調査の対象となったのは、パグ、ブルドッグ、ペキニーズ、フレンチ・ブルドッグ、ボストン・テリア、ボルドー・マスティフ、キャバリア・キングチャールズ・スパニエルとこれら短頭種のミックス犬たち285頭とその飼い主。そのうちの31頭の犬が、気道閉塞症候群に罹っていると診断されました。また、犬の重度な臨床的兆候と、飼い主の犬の呼吸問題に関する認識不足とに大きなかかわりがあることが分かったそうです。
気道閉塞症候群に罹っているすべての犬はいびきをかき(罹っていない犬は2%未満)、3分の2の犬が日々の運動で呼吸困難を示すということが飼い主への調査で明らかになりました。にもかかわらず、気道閉塞症候群に罹っている犬の飼い主の58%が、現在も過去にも犬に呼吸問題はないと述べていました。
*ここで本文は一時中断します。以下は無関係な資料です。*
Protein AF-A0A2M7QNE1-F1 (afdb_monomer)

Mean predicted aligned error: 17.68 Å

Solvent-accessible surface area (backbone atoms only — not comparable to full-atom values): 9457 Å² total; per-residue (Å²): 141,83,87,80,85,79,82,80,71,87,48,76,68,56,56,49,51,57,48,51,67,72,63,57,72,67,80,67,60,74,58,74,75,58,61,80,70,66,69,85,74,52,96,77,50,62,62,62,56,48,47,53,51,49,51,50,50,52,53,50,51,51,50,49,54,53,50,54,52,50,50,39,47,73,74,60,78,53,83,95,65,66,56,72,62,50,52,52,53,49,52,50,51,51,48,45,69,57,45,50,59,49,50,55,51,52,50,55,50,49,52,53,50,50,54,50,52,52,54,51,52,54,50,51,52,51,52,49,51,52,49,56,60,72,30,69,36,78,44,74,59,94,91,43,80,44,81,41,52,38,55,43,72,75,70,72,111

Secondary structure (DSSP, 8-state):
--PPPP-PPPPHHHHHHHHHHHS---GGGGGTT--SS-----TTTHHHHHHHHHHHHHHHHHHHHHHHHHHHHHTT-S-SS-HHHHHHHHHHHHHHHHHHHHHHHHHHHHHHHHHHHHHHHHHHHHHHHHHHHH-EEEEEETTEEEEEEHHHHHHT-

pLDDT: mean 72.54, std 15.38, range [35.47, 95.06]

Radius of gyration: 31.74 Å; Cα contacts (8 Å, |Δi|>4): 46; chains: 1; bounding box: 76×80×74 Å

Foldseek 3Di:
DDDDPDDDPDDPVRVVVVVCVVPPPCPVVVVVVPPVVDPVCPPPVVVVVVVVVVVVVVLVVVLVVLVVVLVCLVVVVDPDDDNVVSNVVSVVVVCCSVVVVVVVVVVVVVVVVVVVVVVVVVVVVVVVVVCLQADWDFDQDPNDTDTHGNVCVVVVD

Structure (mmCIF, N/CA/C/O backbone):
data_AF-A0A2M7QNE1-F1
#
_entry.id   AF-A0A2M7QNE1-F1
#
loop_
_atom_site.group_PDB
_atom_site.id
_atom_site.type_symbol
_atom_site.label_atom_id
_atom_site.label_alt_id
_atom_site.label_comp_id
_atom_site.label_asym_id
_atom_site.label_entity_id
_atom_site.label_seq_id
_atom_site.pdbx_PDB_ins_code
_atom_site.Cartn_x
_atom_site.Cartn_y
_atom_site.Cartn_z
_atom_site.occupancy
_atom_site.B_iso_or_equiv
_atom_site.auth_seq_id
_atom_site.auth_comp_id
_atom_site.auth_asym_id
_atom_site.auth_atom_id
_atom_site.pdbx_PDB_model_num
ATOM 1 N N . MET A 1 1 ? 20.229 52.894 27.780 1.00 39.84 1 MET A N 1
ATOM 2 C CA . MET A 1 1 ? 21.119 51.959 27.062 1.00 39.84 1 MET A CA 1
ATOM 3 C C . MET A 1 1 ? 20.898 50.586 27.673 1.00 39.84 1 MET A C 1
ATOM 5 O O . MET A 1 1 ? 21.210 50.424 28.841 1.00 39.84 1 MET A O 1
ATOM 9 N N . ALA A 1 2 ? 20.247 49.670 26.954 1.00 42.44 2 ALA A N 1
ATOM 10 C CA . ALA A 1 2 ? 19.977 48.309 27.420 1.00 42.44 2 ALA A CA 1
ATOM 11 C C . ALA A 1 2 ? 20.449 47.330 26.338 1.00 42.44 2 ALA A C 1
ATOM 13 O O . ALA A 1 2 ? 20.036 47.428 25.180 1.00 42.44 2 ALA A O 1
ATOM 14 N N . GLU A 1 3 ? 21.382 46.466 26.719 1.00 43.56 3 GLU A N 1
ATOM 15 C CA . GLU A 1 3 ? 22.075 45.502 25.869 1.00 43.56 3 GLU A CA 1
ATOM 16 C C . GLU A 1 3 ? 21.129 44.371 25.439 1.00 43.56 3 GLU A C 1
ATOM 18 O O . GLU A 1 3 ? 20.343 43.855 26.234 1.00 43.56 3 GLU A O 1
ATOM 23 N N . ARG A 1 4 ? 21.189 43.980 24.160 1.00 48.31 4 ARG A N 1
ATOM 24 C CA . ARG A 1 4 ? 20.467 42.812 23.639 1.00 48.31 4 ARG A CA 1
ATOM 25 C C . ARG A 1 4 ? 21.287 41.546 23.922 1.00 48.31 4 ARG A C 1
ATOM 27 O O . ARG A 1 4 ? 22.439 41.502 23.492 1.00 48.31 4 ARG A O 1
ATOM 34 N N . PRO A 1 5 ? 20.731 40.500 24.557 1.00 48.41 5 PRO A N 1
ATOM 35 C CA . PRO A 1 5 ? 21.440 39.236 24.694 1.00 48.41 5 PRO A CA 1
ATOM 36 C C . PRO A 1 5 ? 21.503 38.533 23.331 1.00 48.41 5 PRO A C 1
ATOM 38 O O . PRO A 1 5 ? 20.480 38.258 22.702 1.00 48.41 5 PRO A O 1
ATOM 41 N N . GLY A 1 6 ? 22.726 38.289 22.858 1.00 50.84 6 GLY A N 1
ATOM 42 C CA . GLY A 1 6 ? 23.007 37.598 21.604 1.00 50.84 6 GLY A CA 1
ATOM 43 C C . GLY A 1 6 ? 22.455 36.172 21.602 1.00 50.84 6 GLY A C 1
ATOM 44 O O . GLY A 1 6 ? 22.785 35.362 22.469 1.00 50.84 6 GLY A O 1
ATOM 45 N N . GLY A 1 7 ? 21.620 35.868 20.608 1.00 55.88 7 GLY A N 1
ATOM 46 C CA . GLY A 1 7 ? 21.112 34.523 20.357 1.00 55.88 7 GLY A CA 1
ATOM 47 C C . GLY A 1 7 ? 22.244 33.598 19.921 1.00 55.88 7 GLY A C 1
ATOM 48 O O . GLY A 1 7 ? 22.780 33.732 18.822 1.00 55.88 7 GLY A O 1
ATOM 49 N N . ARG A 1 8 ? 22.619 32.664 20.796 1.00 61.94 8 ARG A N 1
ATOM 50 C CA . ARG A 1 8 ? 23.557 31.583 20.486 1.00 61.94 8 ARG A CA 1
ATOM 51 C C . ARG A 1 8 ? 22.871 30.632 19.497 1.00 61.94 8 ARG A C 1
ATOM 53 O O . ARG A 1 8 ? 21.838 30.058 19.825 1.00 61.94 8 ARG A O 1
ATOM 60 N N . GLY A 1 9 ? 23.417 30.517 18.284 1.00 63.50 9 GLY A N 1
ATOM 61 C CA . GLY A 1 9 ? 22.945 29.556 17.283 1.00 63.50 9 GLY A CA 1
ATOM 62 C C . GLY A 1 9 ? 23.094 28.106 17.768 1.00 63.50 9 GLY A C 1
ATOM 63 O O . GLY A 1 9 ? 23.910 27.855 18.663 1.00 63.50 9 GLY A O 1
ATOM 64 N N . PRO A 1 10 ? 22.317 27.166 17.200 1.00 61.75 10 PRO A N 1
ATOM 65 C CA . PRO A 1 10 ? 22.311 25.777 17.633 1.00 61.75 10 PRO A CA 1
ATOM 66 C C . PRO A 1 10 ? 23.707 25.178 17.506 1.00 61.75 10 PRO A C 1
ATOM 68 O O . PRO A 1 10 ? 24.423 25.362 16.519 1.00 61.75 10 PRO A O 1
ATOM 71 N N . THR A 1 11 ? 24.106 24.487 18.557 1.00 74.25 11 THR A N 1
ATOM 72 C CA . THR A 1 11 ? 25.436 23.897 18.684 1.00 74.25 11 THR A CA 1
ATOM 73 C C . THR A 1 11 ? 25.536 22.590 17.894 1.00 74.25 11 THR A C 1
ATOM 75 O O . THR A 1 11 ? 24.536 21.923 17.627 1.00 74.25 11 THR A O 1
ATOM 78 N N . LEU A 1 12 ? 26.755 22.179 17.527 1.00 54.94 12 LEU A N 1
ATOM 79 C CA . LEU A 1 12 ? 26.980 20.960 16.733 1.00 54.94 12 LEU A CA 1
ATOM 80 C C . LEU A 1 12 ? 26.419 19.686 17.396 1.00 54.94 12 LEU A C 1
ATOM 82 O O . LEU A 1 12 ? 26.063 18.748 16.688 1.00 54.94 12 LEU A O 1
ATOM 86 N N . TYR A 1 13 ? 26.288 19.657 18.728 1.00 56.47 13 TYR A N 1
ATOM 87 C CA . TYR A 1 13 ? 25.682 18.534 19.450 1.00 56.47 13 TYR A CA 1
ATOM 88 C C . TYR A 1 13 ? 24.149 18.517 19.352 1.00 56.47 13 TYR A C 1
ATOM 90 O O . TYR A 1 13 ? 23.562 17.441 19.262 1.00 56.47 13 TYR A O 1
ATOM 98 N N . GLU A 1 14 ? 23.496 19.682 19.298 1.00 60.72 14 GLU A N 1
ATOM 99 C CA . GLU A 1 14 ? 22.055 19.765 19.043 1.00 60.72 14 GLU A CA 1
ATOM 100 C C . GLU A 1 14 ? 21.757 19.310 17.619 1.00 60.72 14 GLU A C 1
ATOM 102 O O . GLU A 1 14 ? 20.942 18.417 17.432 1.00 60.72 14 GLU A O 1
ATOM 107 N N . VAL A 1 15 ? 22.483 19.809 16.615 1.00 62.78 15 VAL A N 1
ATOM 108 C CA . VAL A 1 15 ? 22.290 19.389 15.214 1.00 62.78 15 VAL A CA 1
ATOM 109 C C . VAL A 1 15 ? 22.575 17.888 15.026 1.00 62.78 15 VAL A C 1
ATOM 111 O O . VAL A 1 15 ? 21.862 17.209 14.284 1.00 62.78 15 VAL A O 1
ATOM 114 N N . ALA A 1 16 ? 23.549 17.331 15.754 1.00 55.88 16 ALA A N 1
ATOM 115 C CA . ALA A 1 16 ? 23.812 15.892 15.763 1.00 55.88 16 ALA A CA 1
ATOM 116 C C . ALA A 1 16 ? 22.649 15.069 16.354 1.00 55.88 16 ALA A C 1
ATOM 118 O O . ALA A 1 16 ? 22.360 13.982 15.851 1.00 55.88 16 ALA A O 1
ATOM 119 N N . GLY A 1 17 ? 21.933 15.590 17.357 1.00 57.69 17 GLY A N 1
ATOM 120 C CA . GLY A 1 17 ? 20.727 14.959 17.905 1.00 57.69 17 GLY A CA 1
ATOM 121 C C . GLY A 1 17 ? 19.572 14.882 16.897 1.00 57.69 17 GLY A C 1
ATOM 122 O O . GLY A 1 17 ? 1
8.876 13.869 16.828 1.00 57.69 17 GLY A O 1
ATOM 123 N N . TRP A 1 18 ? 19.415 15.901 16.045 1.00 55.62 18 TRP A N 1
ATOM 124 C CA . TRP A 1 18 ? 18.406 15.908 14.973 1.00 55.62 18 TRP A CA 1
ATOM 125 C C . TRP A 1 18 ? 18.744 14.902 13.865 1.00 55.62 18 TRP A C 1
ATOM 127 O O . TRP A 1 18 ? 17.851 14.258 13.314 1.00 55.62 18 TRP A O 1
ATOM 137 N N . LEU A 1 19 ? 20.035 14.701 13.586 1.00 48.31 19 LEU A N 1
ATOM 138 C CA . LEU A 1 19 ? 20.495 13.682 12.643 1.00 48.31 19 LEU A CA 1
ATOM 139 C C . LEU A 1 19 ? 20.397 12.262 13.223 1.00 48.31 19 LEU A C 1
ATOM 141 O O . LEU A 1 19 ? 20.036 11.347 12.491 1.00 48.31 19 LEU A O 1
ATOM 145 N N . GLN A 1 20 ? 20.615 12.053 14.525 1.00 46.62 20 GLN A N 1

気道閉塞症候群に罹っている犬の飼い主の半数以上が、犬の慢性的な呼吸問題を問題として認識していなかったことについて、研究者は、短頭種の飼い主は短頭種に起こりがちな呼吸障害の兆候を”正常”として片づけてしまい、大目に見てしまっていることを示す結果だといっています。短頭種の呼吸問題はあまりにも一般的に見られるために、ある意味”正常”だと考えられてしまいがちなのかもしれません。
気道閉塞症候群に罹ると、犬が犬として楽しんで生活するための運動や遊び、食餌、睡眠などが充分にできなくなってしまう可能性が高まる、つまり、病気が酷くなればなるほど犬たちの QOL (生活の質)は低くなっていきます。それが飼い主の、犬の病気やその症状についての情報や認識不足から起きているケースは、ここ日本でもあると思います。ブリーダーの方々が、短頭種の健康を取り戻す方向への繁殖を考えていくことはもちろんですが、今を生きている犬たちの健康を守っていくには、飼い主側の意識を高めていくことがとても大切です。そしてそれが、将来産まれてくる犬たちの健康促進へも繋がっていくのではないかと思っています。